Other adverse reactions that may appear with melatonin
In addition, other side effects with the use of the “dark hormone” are described, which are usually infrequent and subside over time without much importance. These symptoms are considered trivial, as they pose no threat to the patient.
Even so, if they cause enough discomfort, stopping the drug ameliorates those effects. Among these adverse reactions are the following:
- Abdominal pain.
Regulating sleep patterns is the main reason melatonin is used. There are various situations that interfere with a night’s rest and which you can work on to avoid over-medication.
However, evaluation by trained personnel is —ultimately— the most important action in deciding whether melatonin treatment is most appropriate. Often, specific improvements in sleep hygiene help regulate the quality of rest, as sleep disturbances are secondary to bad habits.
Among these recommendations it is worth highlighting the following:
- Be willing to go to bed at the same time every day.
- Sleep in complete darkness.
- Avoid sources of distraction such as electronic devices in the room.
On the other hand, the ideal time to take melatonin depends on the purpose for which it is used. In this sense, It is suggested that you follow the directions of a physician experienced in administering this supplement.

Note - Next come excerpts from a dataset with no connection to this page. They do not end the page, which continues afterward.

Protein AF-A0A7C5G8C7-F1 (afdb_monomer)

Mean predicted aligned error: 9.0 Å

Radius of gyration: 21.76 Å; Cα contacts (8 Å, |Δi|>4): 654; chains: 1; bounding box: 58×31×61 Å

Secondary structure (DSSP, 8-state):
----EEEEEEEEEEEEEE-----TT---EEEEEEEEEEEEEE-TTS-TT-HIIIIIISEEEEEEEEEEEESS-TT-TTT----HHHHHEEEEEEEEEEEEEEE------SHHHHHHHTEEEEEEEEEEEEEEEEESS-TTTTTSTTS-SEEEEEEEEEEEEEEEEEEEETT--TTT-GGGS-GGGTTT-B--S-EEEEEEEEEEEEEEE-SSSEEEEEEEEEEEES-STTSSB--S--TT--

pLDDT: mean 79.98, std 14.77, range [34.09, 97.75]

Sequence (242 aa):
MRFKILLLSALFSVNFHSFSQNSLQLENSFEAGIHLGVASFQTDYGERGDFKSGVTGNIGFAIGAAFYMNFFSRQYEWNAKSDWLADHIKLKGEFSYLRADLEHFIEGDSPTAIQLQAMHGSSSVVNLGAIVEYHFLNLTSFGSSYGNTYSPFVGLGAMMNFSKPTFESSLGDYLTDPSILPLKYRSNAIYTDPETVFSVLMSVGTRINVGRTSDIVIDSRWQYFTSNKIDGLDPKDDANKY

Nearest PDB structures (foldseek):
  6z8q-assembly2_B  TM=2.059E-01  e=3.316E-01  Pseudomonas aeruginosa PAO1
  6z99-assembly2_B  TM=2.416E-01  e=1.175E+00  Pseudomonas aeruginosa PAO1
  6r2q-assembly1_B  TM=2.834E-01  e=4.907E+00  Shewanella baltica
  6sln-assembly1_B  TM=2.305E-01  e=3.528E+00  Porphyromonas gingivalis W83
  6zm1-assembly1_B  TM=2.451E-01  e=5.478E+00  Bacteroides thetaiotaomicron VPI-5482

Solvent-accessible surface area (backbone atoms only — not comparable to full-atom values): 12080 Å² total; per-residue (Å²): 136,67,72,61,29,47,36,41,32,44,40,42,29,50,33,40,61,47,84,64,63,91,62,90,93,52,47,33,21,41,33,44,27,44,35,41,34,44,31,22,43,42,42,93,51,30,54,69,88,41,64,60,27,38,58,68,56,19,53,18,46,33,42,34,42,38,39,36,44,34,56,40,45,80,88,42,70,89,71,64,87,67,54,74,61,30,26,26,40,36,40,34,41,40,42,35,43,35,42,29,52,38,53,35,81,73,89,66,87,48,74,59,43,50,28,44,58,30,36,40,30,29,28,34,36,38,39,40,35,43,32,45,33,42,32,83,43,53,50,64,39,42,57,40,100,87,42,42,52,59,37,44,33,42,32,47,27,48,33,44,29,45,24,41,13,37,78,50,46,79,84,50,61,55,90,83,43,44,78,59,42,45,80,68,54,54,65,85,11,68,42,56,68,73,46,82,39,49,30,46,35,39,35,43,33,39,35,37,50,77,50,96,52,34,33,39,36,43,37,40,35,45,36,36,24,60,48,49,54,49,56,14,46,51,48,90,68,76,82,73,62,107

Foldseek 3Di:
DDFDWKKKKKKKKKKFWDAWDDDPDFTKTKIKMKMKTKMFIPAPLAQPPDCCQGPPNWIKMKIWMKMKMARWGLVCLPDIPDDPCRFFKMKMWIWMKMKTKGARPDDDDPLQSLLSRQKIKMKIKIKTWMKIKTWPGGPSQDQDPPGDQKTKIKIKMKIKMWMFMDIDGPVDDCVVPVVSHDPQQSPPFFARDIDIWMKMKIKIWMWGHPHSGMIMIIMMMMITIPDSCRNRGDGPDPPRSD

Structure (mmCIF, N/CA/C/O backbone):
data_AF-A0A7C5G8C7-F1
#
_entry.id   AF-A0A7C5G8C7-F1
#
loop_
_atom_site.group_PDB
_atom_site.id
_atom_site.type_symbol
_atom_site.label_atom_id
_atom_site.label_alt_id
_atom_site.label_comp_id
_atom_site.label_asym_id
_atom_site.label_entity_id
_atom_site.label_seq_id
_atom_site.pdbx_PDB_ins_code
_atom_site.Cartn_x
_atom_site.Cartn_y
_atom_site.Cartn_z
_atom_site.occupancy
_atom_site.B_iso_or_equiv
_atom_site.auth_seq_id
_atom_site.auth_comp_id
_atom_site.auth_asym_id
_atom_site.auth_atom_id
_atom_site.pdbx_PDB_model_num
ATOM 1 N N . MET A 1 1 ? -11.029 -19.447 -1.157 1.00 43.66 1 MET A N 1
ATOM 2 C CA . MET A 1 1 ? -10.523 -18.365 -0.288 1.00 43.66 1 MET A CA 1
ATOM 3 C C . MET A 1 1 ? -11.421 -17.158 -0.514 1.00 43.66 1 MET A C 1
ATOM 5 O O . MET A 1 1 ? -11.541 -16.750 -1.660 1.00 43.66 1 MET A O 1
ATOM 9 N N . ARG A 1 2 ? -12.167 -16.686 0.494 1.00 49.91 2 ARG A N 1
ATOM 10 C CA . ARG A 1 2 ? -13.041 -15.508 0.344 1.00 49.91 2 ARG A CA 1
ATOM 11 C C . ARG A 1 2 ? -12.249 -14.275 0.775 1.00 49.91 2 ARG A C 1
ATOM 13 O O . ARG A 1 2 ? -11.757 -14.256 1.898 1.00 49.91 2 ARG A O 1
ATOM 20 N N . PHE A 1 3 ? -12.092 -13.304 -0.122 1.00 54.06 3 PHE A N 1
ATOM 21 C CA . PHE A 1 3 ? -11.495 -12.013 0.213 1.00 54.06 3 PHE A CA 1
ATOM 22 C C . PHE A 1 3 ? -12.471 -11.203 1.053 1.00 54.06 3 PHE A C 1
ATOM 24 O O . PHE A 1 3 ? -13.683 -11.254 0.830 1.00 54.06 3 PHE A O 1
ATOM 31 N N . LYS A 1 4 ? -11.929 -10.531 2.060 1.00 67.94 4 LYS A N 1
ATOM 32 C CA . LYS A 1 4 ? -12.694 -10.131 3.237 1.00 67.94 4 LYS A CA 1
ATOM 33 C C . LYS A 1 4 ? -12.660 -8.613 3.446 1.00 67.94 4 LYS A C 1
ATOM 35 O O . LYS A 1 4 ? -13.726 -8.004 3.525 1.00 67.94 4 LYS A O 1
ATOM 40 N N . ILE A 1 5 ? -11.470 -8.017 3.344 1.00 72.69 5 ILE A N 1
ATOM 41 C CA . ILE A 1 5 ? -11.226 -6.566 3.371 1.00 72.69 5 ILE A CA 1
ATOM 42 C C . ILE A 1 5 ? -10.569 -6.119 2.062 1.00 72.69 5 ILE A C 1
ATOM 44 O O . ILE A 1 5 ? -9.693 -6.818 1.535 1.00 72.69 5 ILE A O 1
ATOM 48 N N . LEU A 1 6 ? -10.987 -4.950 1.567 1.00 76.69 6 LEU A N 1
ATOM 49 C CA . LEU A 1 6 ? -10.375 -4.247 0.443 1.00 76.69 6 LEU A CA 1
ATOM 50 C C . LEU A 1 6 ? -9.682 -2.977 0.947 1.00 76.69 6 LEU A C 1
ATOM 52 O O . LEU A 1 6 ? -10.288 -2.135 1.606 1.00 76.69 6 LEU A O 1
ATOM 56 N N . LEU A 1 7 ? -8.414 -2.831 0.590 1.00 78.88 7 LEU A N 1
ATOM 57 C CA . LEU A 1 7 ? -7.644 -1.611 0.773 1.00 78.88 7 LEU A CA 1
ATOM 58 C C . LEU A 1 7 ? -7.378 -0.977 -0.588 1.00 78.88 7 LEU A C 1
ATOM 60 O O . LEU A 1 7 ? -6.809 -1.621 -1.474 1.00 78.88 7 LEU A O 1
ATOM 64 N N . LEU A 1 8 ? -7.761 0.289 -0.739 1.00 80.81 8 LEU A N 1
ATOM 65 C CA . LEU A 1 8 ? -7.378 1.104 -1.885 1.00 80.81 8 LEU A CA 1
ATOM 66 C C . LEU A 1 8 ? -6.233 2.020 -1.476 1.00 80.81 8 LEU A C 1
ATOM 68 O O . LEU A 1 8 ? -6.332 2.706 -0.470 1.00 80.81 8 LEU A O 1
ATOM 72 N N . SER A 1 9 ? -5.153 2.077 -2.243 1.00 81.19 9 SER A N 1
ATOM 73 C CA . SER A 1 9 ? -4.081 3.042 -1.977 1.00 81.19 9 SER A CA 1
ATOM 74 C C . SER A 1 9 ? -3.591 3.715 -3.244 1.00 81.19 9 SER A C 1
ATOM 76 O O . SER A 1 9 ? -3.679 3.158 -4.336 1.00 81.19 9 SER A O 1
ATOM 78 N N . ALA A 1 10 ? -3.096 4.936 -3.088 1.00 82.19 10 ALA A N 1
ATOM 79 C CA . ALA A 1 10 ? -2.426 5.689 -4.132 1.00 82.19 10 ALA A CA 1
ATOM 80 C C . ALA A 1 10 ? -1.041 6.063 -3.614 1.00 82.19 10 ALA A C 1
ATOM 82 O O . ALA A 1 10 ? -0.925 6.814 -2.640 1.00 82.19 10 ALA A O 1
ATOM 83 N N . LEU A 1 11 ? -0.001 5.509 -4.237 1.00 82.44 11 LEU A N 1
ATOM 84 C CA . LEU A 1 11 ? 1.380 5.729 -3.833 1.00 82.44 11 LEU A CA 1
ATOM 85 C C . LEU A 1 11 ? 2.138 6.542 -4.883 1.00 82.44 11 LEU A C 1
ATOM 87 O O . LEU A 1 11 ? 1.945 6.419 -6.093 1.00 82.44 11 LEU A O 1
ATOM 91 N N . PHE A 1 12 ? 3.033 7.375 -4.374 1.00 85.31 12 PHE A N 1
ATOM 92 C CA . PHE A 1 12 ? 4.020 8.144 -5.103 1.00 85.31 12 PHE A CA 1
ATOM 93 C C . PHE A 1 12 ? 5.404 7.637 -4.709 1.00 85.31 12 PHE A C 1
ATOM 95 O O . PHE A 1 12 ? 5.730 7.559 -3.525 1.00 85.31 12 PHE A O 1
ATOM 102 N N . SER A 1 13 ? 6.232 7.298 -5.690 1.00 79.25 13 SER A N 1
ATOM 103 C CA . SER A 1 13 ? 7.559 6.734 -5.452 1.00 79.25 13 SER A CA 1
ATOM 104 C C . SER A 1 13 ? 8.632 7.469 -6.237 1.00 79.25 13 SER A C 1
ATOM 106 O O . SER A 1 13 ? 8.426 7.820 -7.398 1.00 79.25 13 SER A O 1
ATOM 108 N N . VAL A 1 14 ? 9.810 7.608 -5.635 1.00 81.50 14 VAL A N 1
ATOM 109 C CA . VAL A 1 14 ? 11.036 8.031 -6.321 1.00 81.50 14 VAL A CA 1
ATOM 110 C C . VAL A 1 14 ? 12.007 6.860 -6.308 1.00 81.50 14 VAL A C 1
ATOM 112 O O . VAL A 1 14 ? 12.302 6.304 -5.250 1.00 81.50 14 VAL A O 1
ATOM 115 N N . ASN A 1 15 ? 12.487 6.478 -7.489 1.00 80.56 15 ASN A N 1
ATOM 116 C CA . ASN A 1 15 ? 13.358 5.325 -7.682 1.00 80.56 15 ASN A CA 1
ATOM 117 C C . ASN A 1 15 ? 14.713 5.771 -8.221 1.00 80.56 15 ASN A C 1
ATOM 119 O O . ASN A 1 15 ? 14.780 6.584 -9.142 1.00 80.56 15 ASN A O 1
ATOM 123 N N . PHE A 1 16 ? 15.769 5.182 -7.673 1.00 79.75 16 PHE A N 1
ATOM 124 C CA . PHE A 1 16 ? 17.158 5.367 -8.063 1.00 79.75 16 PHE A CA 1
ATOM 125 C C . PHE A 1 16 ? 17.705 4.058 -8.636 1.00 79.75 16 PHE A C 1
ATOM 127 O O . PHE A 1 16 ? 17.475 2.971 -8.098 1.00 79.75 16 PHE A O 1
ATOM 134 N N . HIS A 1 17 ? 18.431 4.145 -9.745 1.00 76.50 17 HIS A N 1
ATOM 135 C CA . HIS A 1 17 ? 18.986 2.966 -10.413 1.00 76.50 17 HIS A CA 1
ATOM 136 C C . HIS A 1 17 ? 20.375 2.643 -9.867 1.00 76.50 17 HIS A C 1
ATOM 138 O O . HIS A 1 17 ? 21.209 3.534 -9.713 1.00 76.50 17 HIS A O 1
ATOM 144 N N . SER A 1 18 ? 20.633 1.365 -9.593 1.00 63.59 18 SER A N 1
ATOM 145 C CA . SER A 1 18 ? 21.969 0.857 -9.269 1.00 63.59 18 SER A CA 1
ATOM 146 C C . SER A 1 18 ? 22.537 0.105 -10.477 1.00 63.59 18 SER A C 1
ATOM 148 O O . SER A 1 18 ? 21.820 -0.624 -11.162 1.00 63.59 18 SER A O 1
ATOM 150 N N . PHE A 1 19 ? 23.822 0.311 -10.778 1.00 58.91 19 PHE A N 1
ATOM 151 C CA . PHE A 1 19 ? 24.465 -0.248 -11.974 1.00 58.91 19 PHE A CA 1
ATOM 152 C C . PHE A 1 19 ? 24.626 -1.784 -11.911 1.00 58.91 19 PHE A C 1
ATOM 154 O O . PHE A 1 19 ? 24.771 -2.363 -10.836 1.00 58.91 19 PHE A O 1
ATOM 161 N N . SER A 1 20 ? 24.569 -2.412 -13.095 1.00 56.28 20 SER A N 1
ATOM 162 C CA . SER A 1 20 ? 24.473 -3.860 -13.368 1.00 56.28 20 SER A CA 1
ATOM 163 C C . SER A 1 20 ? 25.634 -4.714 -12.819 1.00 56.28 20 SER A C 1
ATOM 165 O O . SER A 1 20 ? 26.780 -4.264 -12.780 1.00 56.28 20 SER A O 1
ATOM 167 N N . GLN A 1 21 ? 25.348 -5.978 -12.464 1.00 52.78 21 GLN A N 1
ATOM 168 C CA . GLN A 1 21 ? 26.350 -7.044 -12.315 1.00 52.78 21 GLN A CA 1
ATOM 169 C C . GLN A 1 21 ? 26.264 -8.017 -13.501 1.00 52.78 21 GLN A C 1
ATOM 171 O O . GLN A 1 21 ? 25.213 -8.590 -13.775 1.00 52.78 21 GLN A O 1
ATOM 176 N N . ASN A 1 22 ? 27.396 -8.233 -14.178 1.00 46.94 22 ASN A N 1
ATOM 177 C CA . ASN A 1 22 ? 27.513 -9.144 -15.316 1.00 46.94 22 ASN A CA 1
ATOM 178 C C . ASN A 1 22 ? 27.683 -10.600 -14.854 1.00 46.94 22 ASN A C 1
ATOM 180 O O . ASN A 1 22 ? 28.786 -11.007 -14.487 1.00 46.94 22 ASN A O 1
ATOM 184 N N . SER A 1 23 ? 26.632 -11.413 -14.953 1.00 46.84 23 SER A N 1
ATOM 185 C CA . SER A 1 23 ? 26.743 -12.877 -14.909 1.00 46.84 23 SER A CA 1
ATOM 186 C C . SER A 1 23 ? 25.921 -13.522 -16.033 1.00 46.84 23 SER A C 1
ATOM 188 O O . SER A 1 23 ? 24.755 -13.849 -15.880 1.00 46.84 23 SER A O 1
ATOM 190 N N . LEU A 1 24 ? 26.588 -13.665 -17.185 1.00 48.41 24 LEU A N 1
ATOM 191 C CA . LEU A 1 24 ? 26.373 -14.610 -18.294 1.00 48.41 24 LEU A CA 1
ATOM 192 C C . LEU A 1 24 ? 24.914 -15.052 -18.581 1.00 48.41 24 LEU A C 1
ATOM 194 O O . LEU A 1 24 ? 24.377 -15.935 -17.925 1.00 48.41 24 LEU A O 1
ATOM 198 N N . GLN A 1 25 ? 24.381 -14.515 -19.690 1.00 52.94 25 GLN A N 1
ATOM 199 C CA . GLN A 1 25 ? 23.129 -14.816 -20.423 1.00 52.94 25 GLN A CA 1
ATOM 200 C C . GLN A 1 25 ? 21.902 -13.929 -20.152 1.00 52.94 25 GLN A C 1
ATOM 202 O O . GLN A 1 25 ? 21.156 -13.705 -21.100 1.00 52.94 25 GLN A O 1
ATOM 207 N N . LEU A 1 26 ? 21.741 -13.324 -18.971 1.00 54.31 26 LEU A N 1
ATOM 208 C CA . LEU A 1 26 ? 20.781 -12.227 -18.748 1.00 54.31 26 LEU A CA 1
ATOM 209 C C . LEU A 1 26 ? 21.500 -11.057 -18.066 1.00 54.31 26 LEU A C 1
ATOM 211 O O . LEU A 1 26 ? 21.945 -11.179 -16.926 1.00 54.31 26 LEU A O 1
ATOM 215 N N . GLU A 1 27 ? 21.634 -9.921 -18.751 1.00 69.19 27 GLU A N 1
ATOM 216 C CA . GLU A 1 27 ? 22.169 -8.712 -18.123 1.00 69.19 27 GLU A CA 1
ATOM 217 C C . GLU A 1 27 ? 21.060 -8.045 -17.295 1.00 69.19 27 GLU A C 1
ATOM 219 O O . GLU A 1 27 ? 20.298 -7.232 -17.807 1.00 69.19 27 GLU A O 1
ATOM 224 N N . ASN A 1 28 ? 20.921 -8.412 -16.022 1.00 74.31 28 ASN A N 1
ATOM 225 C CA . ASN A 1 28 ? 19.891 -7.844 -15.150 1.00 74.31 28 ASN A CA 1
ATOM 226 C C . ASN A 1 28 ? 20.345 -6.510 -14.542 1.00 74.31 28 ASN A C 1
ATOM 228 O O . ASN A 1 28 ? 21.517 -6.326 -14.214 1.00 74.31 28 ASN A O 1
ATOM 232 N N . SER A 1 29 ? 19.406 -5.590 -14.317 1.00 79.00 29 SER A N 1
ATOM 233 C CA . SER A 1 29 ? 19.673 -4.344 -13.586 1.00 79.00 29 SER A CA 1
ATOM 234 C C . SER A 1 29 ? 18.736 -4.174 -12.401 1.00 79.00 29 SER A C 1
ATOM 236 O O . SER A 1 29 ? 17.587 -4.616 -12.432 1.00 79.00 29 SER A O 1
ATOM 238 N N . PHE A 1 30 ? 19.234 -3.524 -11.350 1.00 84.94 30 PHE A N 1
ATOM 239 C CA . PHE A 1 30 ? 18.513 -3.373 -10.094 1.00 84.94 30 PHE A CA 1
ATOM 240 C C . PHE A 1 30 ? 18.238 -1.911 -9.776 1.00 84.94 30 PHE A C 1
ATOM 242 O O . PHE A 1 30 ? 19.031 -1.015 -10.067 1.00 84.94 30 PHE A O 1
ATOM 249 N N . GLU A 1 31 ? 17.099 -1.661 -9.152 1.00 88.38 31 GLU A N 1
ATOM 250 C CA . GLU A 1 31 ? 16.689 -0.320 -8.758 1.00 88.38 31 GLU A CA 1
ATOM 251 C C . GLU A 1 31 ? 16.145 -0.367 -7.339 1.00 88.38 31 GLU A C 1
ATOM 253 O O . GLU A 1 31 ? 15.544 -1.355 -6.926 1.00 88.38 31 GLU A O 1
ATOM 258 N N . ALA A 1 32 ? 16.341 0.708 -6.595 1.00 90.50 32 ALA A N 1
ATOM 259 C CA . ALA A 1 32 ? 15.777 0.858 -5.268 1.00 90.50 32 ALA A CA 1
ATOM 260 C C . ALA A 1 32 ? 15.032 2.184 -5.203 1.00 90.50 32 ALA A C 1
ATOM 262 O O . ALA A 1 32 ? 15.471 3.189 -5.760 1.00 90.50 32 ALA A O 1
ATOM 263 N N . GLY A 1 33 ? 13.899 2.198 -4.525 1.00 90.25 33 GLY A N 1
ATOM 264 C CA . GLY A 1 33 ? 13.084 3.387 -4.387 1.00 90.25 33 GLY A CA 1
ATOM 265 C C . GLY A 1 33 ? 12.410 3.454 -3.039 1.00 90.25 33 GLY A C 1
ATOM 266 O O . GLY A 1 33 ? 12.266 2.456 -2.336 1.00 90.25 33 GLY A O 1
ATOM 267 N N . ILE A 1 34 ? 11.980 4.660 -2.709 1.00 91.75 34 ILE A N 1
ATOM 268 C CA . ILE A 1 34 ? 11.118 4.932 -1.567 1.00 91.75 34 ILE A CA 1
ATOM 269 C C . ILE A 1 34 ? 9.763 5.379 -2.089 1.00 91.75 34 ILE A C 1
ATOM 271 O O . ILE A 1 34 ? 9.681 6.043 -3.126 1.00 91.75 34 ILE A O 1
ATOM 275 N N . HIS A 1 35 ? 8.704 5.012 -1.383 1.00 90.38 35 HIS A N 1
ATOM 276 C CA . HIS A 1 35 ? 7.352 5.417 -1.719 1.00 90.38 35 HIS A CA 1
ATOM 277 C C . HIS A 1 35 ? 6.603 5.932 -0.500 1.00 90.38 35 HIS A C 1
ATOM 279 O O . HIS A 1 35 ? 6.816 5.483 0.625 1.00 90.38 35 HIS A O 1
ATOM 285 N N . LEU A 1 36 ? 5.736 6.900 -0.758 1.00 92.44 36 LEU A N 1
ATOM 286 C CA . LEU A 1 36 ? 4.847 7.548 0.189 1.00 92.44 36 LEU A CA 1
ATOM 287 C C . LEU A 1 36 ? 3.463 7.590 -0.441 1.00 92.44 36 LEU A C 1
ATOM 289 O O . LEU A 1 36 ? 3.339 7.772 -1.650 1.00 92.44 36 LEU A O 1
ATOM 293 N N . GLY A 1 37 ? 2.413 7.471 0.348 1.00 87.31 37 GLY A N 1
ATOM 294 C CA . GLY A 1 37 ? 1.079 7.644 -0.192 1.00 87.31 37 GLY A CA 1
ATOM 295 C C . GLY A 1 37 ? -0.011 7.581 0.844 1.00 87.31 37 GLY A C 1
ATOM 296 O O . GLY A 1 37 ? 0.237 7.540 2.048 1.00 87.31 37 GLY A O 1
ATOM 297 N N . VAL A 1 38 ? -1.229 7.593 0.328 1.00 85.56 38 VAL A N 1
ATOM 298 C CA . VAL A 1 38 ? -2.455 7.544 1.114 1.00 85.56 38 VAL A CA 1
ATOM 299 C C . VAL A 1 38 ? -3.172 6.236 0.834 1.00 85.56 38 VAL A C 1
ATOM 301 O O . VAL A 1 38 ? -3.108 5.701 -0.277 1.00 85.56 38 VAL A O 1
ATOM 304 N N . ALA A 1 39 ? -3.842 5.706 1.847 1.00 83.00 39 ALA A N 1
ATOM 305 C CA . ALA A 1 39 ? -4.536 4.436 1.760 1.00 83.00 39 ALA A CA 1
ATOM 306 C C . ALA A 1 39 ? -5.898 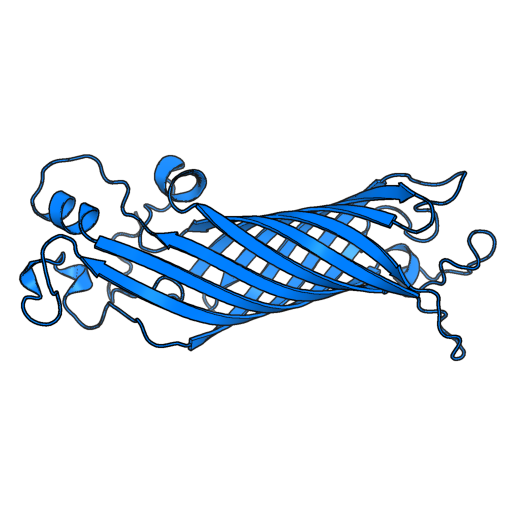4.534 2.446 1.00 83.00 39 ALA A C 1
ATOM 308 O O . ALA A 1 39 ? -5.985 5.023 3.560 1.00 83.00 39 ALA A O 1
ATOM 309 N N . SER A 1 40 ? -6.957 4.090 1.783 1.00 78.94 40 SER A N 1
ATOM 310 C CA . SER A 1 40 ? -8.322 4.073 2.293 1.00 78.94 40 SER A CA 1
ATOM 311 C C . SER A 1 40 ? -8.771 2.641 2.576 1.00 78.94 40 SER A C 1
ATOM 313 O O . SER A 1 40 ? -8.669 1.754 1.720 1.00 78.94 40 SER A O 1
ATOM 315 N N . PHE A 1 41 ? -9.259 2.428 3.794 1.00 73.44 41 PHE A N 1
ATOM 316 C CA . PHE A 1 41 ? -9.684 1.134 4.311 1.00 73.44 41 PHE A CA 1
ATOM 317 C C . PHE A 1 41 ? -11.190 0.935 4.160 1.00 73.44 41 PHE A C 1
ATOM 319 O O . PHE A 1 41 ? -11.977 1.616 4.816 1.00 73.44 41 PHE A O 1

In fact, there are conditions in which it is indicated during the day, while in other cases it is taken at night. As for the dose, they can go up to 300 mg without observing any serious adverse effects. Despite this, low doses are usually handled.
Precautions with the use of melatonin
Finally, it is important that the consumption of melatonin is under medical supervision. Ideally, the indication should come from a specialist in the area, due to its low use in primary care.
Particular attention should be paid in patients with pre-existing conditionssuch as those with autoimmune diseases, hematologic diseases, asthma, diabetes, and epilepsy.